The ceremony was steeped in history and included representatives of the Waikato tribes Ngati Koroki and Ngati Haua which brought the Pai Marire religion to the Kaimai kainga of Ngati Kahu four months after the Battle of Gate Pa in 1864.
The Waikato iwi members chanted a karakia or prayer followed by Tauranga historian Des Kahotea explaining to the gathering of about 100 people the significance of the "invasion" of Te Irihanga by British forces.
The first engagement on January 18, 1867, followed the decision by New Zealand's premier Frederick Whitaker to survey land on the other side of the Wairoa River because not enough good agricultural land had been found in the 20,200 hectare confiscations of Maori land on what was now the Tauranga side of the river. The confiscations followed the battles of Gate Pa and Te Ranga in 1864.

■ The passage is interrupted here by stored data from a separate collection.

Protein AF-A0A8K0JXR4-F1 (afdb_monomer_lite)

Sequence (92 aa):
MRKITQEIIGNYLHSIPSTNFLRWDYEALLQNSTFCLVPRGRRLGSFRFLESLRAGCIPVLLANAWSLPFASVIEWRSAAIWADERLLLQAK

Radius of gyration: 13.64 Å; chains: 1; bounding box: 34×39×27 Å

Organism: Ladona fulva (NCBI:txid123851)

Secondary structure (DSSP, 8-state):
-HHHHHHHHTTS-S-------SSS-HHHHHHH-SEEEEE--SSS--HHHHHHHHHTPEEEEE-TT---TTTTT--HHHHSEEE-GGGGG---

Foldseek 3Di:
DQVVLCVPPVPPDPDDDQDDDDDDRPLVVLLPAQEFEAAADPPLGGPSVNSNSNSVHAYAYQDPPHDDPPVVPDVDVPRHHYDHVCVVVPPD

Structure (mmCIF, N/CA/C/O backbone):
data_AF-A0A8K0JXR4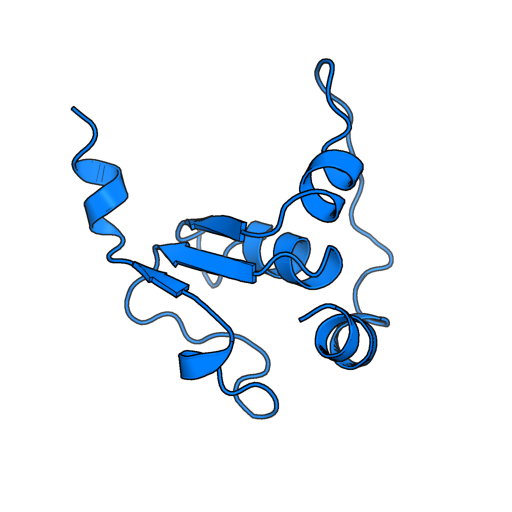-F1
#
_entry.id   AF-A0A8K0JXR4-F1
#
loop_
_atom_site.group_PDB
_atom_site.id
_atom_site.type_symbol
_atom_site.label_atom_id
_atom_site.label_alt_id
_atom_site.label_comp_id
_atom_site.label_asym_id
_atom_site.label_entity_id
_atom_site.label_seq_id
_atom_site.pdbx_PDB_ins_code
_atom_site.Cartn_x
_atom_site.Cartn_y
_atom_site.Cartn_z
_atom_site.occupancy
_atom_site.B_iso_or_equiv
_atom_site.auth_seq_id
_atom_site.auth_comp_id
_atom_site.auth_asym_id
_atom_site.auth_atom_id
_atom_site.pdbx_PDB_model_num
ATOM 1 N N . MET A 1 1 ? -4.058 -4.278 8.903 1.00 63.56 1 MET A N 1
ATOM 2 C CA . MET A 1 1 ? -2.873 -4.699 8.128 1.00 63.56 1 MET A CA 1
ATOM 3 C C . MET A 1 1 ? -2.040 -5.764 8.837 1.00 63.56 1 MET A C 1
ATOM 5 O O . MET A 1 1 ? -1.995 -6.869 8.329 1.00 63.56 1 MET A O 1
ATOM 9 N N . ARG A 1 2 ? -1.483 -5.498 10.032 1.00 66.81 2 ARG A N 1
ATOM 10 C CA . ARG A 1 2 ? -0.568 -6.415 10.757 1.00 66.81 2 ARG A CA 1
ATOM 11 C C . ARG A 1 2 ? -1.037 -7.876 10.919 1.00 66.81 2 ARG A C 1
ATOM 13 O O . ARG A 1 2 ? -0.236 -8.774 10.718 1.00 66.81 2 ARG A O 1
ATOM 20 N N . LYS A 1 3 ? -2.314 -8.129 11.245 1.00 63.25 3 LYS A N 1
ATOM 21 C CA . LYS A 1 3 ? -2.846 -9.510 11.352 1.00 63.25 3 LYS A CA 1
ATOM 22 C C . LYS A 1 3 ? -2.895 -10.230 9.992 1.00 63.25 3 LYS A C 1
ATOM 24 O O . LYS A 1 3 ? -2.409 -11.343 9.869 1.00 63.25 3 LYS A O 1
ATOM 29 N N . ILE A 1 4 ? -3.396 -9.541 8.962 1.00 66.31 4 ILE A N 1
ATOM 30 C CA . ILE A 1 4 ? -3.541 -10.059 7.587 1.00 66.31 4 ILE A CA 1
ATOM 31 C C . ILE A 1 4 ? -2.174 -10.391 6.977 1.00 66.31 4 ILE A C 1
ATOM 33 O O . ILE A 1 4 ? -2.008 -11.406 6.306 1.00 66.31 4 ILE A O 1
ATOM 37 N N . THR A 1 5 ? -1.170 -9.543 7.208 1.00 64.00 5 THR A N 1
ATOM 38 C CA . THR A 1 5 ? 0.156 -9.741 6.619 1.00 64.00 5 THR A CA 1
ATOM 39 C C . THR A 1 5 ? 0.939 -10.866 7.290 1.00 64.00 5 THR A C 1
ATOM 41 O O . THR A 1 5 ? 1.661 -11.578 6.594 1.00 64.00 5 THR A O 1
ATOM 44 N N . GLN A 1 6 ? 0.753 -11.094 8.594 1.00 63.75 6 GLN A N 1
ATOM 45 C CA . GLN A 1 6 ? 1.348 -12.236 9.297 1.00 63.75 6 GLN A CA 1
ATOM 46 C C . GLN A 1 6 ? 0.790 -13.581 8.810 1.00 63.75 6 GLN A C 1
ATOM 48 O O . GLN A 1 6 ? 1.561 -14.520 8.629 1.00 63.75 6 GLN A O 1
ATOM 53 N N . GLU A 1 7 ? -0.512 -13.660 8.525 1.00 63.34 7 GLU A N 1
ATOM 54 C CA . GLU A 1 7 ? -1.156 -14.882 8.017 1.00 63.34 7 GLU A CA 1
ATOM 55 C C . GLU A 1 7 ? -0.779 -15.199 6.558 1.00 63.34 7 GLU A C 1
ATOM 57 O O . GLU A 1 7 ? -0.625 -16.364 6.201 1.00 63.34 7 GLU A O 1
ATOM 62 N N . ILE A 1 8 ? -0.592 -14.178 5.712 1.00 61.41 8 ILE A N 1
ATOM 63 C CA . ILE A 1 8 ? -0.370 -14.356 4.263 1.00 61.41 8 ILE A CA 1
ATOM 64 C C . ILE A 1 8 ? 1.121 -14.445 3.897 1.00 61.41 8 ILE A C 1
ATOM 66 O O . ILE A 1 8 ? 1.490 -15.165 2.970 1.00 61.41 8 ILE A O 1
ATOM 70 N N . ILE A 1 9 ? 1.997 -13.720 4.603 1.00 63.09 9 ILE A N 1
ATOM 71 C CA . ILE A 1 9 ? 3.412 -13.543 4.217 1.00 63.09 9 ILE A CA 1
ATOM 72 C C . ILE A 1 9 ? 4.368 -14.318 5.137 1.00 63.09 9 ILE A C 1
ATOM 74 O O . ILE A 1 9 ? 5.533 -14.501 4.781 1.00 63.09 9 ILE A O 1
ATOM 78 N N . GLY A 1 10 ? 3.887 -14.835 6.276 1.00 55.25 10 GLY A N 1
ATOM 79 C CA . GLY A 1 10 ? 4.706 -15.446 7.333 1.00 55.25 10 GLY A CA 1
ATOM 80 C C . GLY A 1 10 ? 5.688 -16.535 6.876 1.00 55.25 10 GLY A C 1
ATOM 81 O O . GLY A 1 10 ? 6.758 -16.662 7.462 1.00 55.25 10 GLY A O 1
ATOM 82 N N . ASN A 1 11 ? 5.390 -17.245 5.781 1.00 53.06 11 ASN A N 1
ATOM 83 C CA . ASN A 1 11 ? 6.222 -18.342 5.268 1.00 53.06 11 ASN A CA 1
ATOM 84 C C . ASN A 1 11 ? 7.057 -17.994 4.017 1.00 53.06 11 ASN A C 1
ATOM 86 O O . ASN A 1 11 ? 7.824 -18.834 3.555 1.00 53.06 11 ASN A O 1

The surveying was opposed by Maori living on the lands, with Tamihana Te Waharoa of Ngati Haua, a key Kingitanga figure from the Waikato, attempting to negotiate with government officials on behalf of the Pirirakau and Ngati Rangi hapu.

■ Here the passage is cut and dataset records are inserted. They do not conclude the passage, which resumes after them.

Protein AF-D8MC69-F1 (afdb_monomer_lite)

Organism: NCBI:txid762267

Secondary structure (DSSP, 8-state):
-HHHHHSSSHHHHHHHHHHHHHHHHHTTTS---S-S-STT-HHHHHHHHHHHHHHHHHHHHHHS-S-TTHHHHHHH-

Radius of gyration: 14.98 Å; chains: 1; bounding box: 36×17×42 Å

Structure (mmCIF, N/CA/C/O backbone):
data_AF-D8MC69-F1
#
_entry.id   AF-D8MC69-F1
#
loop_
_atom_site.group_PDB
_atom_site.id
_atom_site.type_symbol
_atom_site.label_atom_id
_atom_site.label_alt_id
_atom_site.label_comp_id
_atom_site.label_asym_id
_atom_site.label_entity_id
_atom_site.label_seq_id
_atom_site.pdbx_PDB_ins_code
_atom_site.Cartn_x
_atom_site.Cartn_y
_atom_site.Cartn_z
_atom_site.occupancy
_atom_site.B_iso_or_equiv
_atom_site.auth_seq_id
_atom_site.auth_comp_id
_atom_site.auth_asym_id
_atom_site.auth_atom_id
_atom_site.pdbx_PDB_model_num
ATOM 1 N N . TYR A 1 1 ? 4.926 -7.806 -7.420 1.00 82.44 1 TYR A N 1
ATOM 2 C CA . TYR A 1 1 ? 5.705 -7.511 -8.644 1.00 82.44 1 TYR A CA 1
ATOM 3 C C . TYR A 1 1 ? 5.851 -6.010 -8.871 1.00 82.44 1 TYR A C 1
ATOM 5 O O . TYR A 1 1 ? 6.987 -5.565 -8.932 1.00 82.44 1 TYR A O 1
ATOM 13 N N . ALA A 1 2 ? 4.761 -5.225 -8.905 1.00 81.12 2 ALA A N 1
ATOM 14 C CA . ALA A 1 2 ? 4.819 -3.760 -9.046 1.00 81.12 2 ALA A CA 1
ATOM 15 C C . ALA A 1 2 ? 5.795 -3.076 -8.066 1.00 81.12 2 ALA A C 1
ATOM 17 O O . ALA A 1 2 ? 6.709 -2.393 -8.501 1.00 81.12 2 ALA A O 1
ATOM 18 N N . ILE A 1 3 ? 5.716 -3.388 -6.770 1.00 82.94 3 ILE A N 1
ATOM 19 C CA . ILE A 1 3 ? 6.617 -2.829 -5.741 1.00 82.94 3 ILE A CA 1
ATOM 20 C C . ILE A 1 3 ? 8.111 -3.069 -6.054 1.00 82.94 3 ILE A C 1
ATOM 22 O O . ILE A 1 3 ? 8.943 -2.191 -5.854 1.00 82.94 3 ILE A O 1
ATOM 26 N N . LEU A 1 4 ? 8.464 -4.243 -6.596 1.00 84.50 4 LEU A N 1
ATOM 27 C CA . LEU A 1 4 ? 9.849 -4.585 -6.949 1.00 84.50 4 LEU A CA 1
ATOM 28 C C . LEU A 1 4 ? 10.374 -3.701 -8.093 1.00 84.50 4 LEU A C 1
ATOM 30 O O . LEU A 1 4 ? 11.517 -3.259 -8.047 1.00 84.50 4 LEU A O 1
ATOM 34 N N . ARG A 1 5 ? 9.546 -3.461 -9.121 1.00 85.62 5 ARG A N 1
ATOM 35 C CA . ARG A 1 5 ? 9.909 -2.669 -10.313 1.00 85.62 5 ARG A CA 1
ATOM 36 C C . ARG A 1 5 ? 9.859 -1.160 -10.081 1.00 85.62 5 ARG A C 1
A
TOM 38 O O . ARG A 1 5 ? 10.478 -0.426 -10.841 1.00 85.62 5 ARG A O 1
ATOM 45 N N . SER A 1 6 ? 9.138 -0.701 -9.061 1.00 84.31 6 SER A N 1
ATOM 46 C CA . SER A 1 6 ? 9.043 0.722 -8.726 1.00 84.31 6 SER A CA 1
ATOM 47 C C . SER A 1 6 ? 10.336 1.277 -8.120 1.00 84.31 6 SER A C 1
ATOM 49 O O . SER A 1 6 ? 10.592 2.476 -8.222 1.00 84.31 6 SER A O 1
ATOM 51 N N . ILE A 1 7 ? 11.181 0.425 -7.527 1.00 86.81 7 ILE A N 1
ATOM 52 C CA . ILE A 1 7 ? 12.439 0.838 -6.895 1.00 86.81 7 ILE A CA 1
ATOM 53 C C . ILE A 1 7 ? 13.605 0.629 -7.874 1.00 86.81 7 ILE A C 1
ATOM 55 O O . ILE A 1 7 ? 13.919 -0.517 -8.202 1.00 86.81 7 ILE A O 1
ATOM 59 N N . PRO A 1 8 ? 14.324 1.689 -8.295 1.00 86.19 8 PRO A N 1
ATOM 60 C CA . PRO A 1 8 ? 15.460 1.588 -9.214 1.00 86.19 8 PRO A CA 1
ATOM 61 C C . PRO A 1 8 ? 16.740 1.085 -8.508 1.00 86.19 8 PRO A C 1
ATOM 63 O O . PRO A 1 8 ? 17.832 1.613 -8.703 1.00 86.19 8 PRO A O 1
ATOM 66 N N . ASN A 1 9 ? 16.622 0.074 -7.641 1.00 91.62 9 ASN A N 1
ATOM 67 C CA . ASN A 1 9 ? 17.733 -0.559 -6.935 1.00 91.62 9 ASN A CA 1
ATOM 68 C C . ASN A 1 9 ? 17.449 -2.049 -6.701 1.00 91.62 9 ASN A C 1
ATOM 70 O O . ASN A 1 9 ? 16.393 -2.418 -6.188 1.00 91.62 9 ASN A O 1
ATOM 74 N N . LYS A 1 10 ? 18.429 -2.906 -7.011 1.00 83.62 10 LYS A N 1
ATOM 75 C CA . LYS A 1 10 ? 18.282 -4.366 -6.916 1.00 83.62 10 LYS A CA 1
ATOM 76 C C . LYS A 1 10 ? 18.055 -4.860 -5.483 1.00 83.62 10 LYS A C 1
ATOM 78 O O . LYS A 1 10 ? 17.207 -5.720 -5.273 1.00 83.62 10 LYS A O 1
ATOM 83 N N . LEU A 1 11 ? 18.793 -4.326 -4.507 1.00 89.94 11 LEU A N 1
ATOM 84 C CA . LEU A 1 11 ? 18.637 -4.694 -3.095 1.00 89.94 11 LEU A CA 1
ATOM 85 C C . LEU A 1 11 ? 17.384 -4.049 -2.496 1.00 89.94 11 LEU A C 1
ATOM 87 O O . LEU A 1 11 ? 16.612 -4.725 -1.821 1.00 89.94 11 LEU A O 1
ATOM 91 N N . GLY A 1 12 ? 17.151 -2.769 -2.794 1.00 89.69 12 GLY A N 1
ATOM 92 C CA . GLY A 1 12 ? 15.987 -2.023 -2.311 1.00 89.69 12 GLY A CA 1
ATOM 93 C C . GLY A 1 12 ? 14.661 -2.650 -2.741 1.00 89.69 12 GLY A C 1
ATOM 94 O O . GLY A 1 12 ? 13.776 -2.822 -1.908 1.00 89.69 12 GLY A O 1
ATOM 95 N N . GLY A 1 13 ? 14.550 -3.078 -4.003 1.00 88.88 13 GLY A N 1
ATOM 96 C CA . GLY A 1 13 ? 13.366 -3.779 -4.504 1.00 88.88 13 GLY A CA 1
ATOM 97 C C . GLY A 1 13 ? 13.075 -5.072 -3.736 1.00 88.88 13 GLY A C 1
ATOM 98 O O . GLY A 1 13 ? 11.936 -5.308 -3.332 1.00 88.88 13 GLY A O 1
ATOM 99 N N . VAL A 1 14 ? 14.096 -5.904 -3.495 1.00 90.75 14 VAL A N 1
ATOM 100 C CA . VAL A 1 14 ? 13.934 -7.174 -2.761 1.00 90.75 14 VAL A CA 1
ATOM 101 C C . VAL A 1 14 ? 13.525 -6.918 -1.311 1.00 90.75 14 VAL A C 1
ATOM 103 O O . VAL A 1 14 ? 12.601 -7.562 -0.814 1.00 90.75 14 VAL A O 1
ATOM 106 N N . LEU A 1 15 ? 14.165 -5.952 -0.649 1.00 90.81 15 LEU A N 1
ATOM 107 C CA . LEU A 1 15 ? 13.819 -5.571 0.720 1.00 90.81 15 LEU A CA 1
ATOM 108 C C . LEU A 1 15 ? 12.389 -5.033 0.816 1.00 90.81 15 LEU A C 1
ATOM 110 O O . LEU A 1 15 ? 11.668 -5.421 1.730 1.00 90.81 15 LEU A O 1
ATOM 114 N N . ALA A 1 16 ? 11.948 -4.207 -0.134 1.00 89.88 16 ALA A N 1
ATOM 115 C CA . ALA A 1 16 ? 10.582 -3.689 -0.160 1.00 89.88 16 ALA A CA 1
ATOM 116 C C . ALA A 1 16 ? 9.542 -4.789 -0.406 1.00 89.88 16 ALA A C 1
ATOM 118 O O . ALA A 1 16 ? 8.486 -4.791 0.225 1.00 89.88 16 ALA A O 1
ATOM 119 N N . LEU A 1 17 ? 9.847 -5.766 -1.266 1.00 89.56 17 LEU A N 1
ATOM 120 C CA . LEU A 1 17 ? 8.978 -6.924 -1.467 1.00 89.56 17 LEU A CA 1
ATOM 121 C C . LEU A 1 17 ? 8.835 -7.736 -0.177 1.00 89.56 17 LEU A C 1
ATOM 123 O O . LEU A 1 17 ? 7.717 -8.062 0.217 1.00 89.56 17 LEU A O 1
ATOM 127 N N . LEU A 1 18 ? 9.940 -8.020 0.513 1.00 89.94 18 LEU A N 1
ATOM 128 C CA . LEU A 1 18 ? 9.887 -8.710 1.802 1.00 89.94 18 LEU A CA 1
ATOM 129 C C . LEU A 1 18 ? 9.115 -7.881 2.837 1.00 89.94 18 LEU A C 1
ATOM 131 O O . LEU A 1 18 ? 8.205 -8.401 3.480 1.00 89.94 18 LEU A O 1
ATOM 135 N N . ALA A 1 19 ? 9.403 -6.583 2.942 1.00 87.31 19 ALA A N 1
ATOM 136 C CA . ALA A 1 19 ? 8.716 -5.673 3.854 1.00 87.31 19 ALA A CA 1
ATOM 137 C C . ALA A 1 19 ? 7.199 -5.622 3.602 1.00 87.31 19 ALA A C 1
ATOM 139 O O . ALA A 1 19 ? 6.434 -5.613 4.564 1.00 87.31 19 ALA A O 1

Mr Kahotea said Tamihana was ignored and Ngati Ranginui Hauhau objected to the surveyors' presence on their tribal land and began a campaign of interfering with their work, seeing the surveying as a breach of the original agreement around the confiscations.
The colonial government responded by sending in military forces to contain resistance to the survey, resulting in information that the perpetrators were concentrated at Irihanga, Whakamarama and Waiwhatawhata, three Maori settlements that were close to each other.
The first engagement at Te Irihanga by a force of 40 British soldiers began when a sergeant major was shot dead and an exchange of fire took place for about 45 minutes before the British withdrew. The next day, an overwhelming force of 240 soldiers attacked and burnt the village, with the loss of one British life from a volley by defenders who then fell back to Whakamarama.
The third engagement at Te Irihanga took place on February 14, this time with support from friendly Te Arawa forces. The Hauhau were quickly overwhelmed and chased through the forest and their cultivated land at Whakamarama by Te Arawa warriors.
It marked the sharp end of the campaign by the colonial government to subdue resistance. Ngati Rangi hapu never again lived in Te Irihanga although the land was later returned to Maori ownership.
Today's commemoration ended with a powhiri at Wairoa Marae and breakfast.